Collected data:
------------------------------------------------

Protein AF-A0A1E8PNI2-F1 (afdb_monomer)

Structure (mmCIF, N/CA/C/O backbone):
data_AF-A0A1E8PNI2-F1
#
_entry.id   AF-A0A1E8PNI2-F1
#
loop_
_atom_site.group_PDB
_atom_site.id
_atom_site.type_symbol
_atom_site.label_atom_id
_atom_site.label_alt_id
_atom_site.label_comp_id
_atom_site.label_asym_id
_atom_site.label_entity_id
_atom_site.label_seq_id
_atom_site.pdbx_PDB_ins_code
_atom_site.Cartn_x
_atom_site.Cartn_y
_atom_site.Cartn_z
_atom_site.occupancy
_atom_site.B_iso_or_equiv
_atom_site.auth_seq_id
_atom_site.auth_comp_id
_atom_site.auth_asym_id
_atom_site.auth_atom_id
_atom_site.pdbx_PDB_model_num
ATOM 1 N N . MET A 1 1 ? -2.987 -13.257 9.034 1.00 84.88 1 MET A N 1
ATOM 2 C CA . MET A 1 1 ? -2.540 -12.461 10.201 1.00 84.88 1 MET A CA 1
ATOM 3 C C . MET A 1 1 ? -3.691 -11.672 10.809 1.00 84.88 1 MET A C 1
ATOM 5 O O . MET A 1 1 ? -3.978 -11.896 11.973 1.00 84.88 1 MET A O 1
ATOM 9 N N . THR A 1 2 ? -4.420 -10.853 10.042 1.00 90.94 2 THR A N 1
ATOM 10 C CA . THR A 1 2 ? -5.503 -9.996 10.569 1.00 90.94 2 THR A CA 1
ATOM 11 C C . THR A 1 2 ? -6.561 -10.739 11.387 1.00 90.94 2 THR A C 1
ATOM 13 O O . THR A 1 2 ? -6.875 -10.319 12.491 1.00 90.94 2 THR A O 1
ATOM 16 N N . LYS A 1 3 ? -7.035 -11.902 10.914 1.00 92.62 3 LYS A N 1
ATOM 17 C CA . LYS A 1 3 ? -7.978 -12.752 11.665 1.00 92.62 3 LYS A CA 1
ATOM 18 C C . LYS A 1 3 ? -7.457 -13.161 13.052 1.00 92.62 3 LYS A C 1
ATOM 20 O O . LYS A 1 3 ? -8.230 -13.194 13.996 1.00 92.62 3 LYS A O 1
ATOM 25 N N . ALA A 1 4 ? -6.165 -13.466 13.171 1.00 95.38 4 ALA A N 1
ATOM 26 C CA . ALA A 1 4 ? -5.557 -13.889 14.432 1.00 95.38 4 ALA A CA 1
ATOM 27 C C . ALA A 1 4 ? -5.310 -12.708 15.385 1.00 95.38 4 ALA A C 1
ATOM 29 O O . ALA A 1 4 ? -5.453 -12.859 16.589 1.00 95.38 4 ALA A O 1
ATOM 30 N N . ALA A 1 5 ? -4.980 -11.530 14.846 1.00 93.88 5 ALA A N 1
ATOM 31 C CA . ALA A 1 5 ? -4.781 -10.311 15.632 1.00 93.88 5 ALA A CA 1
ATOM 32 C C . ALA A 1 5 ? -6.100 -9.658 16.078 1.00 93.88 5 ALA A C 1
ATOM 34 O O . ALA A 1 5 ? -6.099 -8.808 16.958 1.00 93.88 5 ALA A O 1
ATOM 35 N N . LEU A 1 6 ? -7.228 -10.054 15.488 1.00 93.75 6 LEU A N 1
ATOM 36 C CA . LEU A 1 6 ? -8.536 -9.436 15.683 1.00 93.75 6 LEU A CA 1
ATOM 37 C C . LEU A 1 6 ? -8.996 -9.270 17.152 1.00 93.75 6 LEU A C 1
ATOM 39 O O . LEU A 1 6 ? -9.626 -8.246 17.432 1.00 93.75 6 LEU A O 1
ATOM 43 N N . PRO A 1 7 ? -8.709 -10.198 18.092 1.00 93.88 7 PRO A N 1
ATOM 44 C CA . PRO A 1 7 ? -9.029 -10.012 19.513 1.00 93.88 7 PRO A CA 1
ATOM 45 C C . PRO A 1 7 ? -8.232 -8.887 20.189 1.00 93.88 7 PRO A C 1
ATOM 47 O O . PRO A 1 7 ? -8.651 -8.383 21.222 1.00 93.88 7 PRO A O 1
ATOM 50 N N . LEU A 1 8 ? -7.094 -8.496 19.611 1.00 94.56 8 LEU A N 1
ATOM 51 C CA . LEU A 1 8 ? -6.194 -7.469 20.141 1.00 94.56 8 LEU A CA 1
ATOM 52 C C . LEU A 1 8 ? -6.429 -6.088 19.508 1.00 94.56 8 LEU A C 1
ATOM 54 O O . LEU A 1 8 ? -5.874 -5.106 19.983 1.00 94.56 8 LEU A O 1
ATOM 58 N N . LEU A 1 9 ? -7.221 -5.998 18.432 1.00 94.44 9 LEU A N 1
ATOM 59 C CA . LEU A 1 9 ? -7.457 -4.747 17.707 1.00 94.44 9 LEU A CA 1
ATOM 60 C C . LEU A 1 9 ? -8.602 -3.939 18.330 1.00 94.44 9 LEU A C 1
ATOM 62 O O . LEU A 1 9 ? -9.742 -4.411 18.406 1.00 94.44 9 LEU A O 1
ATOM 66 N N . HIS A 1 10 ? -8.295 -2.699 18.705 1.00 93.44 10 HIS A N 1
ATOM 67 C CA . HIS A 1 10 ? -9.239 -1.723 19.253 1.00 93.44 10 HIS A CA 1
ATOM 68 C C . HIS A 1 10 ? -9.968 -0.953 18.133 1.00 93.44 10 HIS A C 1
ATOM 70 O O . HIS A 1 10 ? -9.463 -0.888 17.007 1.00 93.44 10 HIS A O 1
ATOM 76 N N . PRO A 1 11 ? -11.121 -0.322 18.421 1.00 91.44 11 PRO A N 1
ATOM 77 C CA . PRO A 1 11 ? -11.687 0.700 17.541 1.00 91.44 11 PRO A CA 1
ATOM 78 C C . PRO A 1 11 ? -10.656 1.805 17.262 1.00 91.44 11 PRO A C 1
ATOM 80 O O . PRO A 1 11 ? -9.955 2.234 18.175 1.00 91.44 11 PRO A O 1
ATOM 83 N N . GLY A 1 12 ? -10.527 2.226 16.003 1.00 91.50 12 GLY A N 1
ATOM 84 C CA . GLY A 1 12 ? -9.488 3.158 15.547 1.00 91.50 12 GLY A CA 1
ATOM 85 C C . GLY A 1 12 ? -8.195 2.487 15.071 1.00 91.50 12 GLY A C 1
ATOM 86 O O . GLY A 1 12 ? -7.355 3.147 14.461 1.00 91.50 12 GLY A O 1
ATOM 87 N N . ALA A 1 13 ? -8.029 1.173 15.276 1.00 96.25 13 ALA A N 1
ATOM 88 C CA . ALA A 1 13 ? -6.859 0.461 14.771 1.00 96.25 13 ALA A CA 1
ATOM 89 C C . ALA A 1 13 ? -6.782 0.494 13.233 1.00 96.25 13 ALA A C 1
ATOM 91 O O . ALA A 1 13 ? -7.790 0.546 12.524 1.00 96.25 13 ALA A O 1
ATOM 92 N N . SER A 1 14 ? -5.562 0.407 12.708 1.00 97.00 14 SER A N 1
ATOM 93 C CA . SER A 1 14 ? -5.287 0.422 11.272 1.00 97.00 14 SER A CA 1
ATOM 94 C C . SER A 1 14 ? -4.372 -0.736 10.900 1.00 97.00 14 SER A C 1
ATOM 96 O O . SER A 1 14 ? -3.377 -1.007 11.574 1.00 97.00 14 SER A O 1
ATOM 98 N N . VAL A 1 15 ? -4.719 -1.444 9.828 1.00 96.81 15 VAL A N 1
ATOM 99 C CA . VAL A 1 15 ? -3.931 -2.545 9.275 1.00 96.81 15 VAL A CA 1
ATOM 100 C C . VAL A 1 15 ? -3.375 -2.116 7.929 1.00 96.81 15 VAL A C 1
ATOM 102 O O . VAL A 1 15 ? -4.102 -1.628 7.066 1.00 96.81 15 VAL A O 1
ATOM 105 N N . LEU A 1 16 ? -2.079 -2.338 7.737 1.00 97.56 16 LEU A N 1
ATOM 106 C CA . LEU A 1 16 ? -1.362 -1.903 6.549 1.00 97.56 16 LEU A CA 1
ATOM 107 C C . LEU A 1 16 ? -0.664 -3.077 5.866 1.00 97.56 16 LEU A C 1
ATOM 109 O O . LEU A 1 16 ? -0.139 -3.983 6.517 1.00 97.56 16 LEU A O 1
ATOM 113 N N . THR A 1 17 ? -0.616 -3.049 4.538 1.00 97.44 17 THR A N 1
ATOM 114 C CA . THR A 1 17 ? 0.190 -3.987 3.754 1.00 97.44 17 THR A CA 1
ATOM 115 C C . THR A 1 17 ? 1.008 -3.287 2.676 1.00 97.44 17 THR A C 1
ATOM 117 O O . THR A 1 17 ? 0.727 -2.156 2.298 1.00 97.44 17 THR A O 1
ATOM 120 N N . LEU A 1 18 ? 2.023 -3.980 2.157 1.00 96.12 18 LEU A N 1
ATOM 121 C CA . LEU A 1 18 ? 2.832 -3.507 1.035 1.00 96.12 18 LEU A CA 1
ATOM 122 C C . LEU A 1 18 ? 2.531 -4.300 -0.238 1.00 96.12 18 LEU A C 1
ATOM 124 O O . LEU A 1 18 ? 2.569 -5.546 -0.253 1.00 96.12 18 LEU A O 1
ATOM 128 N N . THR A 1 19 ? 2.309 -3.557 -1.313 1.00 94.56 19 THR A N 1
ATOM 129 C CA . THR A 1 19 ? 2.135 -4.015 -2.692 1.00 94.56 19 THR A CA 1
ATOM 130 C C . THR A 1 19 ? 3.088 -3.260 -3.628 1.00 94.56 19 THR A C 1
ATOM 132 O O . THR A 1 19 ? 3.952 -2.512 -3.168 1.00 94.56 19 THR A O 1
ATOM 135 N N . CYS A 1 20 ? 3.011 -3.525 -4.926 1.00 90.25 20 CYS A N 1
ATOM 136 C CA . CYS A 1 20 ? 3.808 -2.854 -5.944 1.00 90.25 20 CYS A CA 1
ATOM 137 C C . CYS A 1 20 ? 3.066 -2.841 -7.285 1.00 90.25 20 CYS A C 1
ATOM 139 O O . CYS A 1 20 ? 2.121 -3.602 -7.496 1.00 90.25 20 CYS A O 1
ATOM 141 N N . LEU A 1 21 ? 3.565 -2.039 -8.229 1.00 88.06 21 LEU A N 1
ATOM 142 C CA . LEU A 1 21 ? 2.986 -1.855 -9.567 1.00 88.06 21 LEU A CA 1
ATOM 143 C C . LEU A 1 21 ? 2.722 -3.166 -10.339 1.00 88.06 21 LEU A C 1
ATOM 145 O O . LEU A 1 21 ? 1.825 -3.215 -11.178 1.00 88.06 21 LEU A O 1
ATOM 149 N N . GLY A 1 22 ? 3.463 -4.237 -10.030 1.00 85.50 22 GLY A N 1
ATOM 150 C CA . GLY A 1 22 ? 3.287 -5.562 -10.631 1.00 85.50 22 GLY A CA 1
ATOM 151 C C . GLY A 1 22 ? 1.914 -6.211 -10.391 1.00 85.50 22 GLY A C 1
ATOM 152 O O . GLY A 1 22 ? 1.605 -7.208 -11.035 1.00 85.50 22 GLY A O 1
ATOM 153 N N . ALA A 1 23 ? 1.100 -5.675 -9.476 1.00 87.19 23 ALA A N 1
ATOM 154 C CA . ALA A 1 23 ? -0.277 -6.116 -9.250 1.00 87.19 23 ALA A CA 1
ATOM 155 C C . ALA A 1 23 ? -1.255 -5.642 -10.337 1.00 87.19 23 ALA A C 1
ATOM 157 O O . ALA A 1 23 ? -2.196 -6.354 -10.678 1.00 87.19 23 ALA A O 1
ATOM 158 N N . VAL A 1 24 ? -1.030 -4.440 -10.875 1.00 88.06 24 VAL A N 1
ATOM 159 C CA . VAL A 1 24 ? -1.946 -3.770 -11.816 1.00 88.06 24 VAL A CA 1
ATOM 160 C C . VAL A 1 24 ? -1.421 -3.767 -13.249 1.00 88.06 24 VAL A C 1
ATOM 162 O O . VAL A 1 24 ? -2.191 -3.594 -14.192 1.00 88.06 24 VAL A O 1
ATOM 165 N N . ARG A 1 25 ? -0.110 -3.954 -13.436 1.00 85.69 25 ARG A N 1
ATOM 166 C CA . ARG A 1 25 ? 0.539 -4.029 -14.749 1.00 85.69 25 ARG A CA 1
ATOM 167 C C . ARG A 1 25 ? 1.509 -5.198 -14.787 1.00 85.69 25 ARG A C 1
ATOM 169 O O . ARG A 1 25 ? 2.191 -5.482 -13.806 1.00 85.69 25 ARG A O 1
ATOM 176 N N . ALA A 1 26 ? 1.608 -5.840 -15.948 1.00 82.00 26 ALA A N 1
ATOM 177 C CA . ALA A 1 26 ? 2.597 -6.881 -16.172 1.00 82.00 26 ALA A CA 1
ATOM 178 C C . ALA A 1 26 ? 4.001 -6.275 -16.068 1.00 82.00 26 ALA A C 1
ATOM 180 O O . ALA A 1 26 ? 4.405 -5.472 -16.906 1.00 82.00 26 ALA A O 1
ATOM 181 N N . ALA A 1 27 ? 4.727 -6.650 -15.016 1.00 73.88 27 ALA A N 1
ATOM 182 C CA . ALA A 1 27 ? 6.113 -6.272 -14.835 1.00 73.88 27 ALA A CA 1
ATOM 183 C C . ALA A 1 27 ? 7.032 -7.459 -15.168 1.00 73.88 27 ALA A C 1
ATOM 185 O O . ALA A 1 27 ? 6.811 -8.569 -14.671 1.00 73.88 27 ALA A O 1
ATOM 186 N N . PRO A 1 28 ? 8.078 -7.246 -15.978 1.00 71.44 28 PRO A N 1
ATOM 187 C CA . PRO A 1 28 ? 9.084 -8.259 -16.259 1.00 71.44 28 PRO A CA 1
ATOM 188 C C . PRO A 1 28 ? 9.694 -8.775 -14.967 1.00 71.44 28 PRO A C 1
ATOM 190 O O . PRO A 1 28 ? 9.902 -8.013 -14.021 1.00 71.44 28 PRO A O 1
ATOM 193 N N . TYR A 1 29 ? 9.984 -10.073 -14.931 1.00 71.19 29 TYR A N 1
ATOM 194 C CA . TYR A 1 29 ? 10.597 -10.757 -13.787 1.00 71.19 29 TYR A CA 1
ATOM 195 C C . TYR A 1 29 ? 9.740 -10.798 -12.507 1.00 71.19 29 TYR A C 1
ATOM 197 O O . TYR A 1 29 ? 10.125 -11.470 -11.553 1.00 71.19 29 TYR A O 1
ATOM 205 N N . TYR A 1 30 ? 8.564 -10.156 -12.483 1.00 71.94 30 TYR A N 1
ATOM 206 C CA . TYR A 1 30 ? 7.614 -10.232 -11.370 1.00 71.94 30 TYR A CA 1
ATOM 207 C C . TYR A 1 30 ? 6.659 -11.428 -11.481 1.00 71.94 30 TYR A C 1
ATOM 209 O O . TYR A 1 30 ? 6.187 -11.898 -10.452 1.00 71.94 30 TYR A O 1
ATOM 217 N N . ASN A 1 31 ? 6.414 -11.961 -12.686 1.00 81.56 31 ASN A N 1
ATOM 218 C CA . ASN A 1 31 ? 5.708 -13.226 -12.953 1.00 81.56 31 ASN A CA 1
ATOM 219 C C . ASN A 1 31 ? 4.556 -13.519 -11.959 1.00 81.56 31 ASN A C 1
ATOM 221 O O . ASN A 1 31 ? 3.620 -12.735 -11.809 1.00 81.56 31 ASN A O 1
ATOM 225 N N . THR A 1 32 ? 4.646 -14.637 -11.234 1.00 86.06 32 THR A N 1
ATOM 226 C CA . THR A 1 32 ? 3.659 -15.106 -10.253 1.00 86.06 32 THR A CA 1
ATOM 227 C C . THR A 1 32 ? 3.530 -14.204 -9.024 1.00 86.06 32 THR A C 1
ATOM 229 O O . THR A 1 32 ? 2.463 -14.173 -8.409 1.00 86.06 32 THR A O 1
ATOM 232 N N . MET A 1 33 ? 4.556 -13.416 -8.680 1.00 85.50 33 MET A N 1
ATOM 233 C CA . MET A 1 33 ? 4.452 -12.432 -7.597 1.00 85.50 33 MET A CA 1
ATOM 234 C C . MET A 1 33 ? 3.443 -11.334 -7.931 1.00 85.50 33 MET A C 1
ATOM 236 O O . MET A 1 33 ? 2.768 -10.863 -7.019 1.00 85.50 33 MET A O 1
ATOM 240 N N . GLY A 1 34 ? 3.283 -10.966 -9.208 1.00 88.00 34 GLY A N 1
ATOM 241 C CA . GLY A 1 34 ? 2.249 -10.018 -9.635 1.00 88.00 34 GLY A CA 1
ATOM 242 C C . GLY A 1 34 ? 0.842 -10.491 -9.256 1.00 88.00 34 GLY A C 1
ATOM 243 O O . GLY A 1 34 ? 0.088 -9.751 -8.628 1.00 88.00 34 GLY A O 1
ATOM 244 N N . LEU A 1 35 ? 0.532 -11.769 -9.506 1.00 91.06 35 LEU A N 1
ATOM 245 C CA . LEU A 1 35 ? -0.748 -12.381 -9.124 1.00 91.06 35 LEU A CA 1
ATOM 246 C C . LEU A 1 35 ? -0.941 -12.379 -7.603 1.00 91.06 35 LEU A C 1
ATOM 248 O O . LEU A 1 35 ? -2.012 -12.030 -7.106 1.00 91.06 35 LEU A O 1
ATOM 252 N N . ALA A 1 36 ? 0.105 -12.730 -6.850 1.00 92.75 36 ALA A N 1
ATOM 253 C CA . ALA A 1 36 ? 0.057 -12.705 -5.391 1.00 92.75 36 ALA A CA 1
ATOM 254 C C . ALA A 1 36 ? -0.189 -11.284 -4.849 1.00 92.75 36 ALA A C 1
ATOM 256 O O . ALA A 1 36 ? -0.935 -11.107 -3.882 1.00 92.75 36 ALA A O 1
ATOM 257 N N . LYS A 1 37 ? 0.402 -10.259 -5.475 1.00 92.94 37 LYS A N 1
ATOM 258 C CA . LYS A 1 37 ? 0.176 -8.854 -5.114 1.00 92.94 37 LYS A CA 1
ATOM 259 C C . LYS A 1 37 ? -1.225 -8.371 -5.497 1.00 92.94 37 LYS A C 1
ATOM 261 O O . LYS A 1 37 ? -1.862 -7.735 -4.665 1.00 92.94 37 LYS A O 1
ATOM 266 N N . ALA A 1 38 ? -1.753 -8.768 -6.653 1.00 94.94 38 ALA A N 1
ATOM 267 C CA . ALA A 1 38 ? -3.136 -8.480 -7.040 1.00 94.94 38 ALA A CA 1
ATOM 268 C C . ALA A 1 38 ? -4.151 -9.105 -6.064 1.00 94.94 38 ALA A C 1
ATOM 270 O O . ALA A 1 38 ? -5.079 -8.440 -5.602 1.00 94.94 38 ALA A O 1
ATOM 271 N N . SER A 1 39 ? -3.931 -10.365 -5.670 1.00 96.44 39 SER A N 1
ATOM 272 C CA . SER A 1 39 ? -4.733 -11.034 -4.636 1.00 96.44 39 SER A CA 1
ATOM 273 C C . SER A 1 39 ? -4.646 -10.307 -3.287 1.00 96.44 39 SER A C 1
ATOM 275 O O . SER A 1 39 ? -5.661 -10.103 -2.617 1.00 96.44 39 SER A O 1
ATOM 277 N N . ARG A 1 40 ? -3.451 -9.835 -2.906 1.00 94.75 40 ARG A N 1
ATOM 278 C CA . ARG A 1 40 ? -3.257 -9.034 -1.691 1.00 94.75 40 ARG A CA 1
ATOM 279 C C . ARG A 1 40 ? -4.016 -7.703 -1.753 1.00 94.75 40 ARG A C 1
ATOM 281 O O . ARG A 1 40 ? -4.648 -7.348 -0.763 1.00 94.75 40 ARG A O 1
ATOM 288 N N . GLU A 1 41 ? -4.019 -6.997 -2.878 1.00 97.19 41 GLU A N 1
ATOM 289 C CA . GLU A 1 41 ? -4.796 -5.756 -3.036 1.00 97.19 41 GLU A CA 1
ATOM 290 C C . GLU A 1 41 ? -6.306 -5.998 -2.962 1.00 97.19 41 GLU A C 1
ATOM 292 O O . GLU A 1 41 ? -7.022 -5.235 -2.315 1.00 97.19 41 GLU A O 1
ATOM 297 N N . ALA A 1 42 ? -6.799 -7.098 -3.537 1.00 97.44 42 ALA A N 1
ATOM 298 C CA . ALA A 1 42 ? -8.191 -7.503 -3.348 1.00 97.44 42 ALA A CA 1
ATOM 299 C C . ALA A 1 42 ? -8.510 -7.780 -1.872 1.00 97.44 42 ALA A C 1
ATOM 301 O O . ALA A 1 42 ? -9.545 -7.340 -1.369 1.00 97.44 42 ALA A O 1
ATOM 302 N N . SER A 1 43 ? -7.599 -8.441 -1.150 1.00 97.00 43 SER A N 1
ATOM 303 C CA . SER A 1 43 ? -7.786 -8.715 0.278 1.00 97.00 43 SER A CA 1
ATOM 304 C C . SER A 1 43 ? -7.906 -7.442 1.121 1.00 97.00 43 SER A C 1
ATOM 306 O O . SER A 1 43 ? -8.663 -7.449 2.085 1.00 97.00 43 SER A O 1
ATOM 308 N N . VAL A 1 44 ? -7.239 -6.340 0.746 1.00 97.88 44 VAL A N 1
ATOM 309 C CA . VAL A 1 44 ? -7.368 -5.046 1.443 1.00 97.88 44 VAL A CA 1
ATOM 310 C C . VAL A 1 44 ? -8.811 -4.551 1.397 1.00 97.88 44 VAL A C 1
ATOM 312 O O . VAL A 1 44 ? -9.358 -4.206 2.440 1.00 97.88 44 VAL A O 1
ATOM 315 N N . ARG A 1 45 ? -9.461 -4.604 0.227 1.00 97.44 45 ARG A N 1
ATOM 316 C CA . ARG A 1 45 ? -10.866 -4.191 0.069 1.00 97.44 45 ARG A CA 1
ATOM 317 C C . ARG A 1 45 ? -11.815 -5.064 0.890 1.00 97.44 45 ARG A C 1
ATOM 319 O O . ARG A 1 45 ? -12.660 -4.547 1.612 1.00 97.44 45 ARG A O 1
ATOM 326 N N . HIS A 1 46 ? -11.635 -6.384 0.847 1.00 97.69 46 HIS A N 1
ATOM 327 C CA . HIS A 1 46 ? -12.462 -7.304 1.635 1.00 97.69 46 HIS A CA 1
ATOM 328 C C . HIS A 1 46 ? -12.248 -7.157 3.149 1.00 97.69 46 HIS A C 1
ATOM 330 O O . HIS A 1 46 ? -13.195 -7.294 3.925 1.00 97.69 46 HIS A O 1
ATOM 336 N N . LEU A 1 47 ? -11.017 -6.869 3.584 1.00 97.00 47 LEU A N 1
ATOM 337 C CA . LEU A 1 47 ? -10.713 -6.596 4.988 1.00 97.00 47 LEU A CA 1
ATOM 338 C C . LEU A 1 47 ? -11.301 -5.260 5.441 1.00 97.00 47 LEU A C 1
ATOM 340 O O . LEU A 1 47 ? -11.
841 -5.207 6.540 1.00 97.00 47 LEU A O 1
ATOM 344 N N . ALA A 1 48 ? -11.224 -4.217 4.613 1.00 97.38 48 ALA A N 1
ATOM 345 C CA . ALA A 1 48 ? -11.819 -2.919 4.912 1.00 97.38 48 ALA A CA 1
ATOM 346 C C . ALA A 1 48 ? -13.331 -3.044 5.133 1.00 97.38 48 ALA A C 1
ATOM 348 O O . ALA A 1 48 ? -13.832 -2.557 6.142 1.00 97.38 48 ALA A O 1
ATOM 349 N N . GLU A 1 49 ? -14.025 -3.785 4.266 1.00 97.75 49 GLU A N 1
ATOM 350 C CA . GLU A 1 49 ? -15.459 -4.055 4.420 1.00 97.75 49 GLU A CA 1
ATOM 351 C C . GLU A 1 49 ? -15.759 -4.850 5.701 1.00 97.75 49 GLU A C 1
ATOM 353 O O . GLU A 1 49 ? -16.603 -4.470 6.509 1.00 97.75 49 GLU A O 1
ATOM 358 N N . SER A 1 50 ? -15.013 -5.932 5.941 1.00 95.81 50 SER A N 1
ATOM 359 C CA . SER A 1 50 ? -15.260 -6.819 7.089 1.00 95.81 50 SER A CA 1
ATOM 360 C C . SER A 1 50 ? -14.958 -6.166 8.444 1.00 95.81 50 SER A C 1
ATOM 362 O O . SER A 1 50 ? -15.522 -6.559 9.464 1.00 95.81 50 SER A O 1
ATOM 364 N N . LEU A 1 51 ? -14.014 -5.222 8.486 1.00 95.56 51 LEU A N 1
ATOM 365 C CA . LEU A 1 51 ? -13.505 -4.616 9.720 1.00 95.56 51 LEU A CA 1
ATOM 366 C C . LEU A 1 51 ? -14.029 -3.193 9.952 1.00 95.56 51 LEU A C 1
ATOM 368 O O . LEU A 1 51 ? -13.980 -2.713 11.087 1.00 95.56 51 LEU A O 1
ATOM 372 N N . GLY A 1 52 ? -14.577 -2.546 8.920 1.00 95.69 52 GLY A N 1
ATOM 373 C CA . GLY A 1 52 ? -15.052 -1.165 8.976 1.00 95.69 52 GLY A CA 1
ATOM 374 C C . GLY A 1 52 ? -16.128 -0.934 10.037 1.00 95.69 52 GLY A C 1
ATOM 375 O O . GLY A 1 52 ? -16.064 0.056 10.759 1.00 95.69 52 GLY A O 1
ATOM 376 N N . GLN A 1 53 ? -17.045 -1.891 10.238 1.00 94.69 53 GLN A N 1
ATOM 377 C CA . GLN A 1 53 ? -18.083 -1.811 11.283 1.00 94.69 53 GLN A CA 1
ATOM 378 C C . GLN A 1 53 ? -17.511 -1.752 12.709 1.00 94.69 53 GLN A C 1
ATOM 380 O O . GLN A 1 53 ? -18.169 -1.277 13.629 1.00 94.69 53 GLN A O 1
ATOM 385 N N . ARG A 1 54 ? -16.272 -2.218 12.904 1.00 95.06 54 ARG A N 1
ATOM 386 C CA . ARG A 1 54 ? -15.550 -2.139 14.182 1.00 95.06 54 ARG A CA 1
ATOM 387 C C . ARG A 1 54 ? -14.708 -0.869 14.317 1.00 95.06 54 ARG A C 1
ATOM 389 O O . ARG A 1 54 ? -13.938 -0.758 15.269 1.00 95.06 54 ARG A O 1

------------------------------------------------

=== Task directions ===
In the data above, start at the line that has "ATOM 277 N N", stop after the line that has "ATOM 308 N N", and print every line in between exactly as it stands.

=== Answer box ===
ATOM 277 N N . ARG A 1 40 ? -3.451 -9.835 -2.906 1.00 94.75 40 ARG A N 1
ATOM 278 C CA . ARG A 1 40 ? -3.257 -9.034 -1.691 1.00 94.75 40 ARG A CA 1
ATOM 279 C C . ARG A 1 40 ? -4.016 -7.703 -1.753 1.00 94.75 40 ARG A C 1
ATOM 281 O O . ARG A 1 40 ? -4.648 -7.348 -0.763 1.00 94.75 40 ARG A O 1
ATOM 288 N N . GLU A 1 41 ? -4.019 -6.997 -2.878 1.00 97.19 41 GLU A N 1
ATOM 289 C CA . GLU A 1 41 ? -4.796 -5.756 -3.036 1.00 97.19 41 GLU A CA 1
ATOM 290 C C . GLU A 1 41 ? -6.306 -5.998 -2.962 1.00 97.19 41 GLU A C 1
ATOM 292 O O . GLU A 1 41 ? -7.022 -5.235 -2.315 1.00 97.19 41 GLU A O 1
ATOM 297 N N . ALA A 1 42 ? -6.799 -7.098 -3.537 1.00 97.44 42 ALA A N 1
ATOM 298 C CA . ALA A 1 42 ? -8.191 -7.503 -3.348 1.00 97.44 42 ALA A CA 1
ATOM 299 C C . ALA A 1 42 ? -8.510 -7.780 -1.872 1.00 97.44 42 ALA A C 1
ATOM 301 O O . ALA A 1 42 ? -9.545 -7.340 -1.369 1.00 97.44 42 ALA A O 1
ATOM 302 N N . SER A 1 43 ? -7.599 -8.441 -1.150 1.00 97.00 43 SER A N 1
ATOM 303 C CA . SER A 1 43 ? -7.786 -8.715 0.278 1.00 97.00 43 SER A CA 1
ATOM 304 C C . SER A 1 43 ? -7.906 -7.442 1.121 1.00 97.00 43 SER A C 1
ATOM 306 O O . SER A 1 43 ? -8.663 -7.449 2.085 1.00 97.00 43 SER A O 1
ATOM 308 N N . VAL A 1 44 ? -7.239 -6.340 0.746 1.00 97.88 44 VAL A N 1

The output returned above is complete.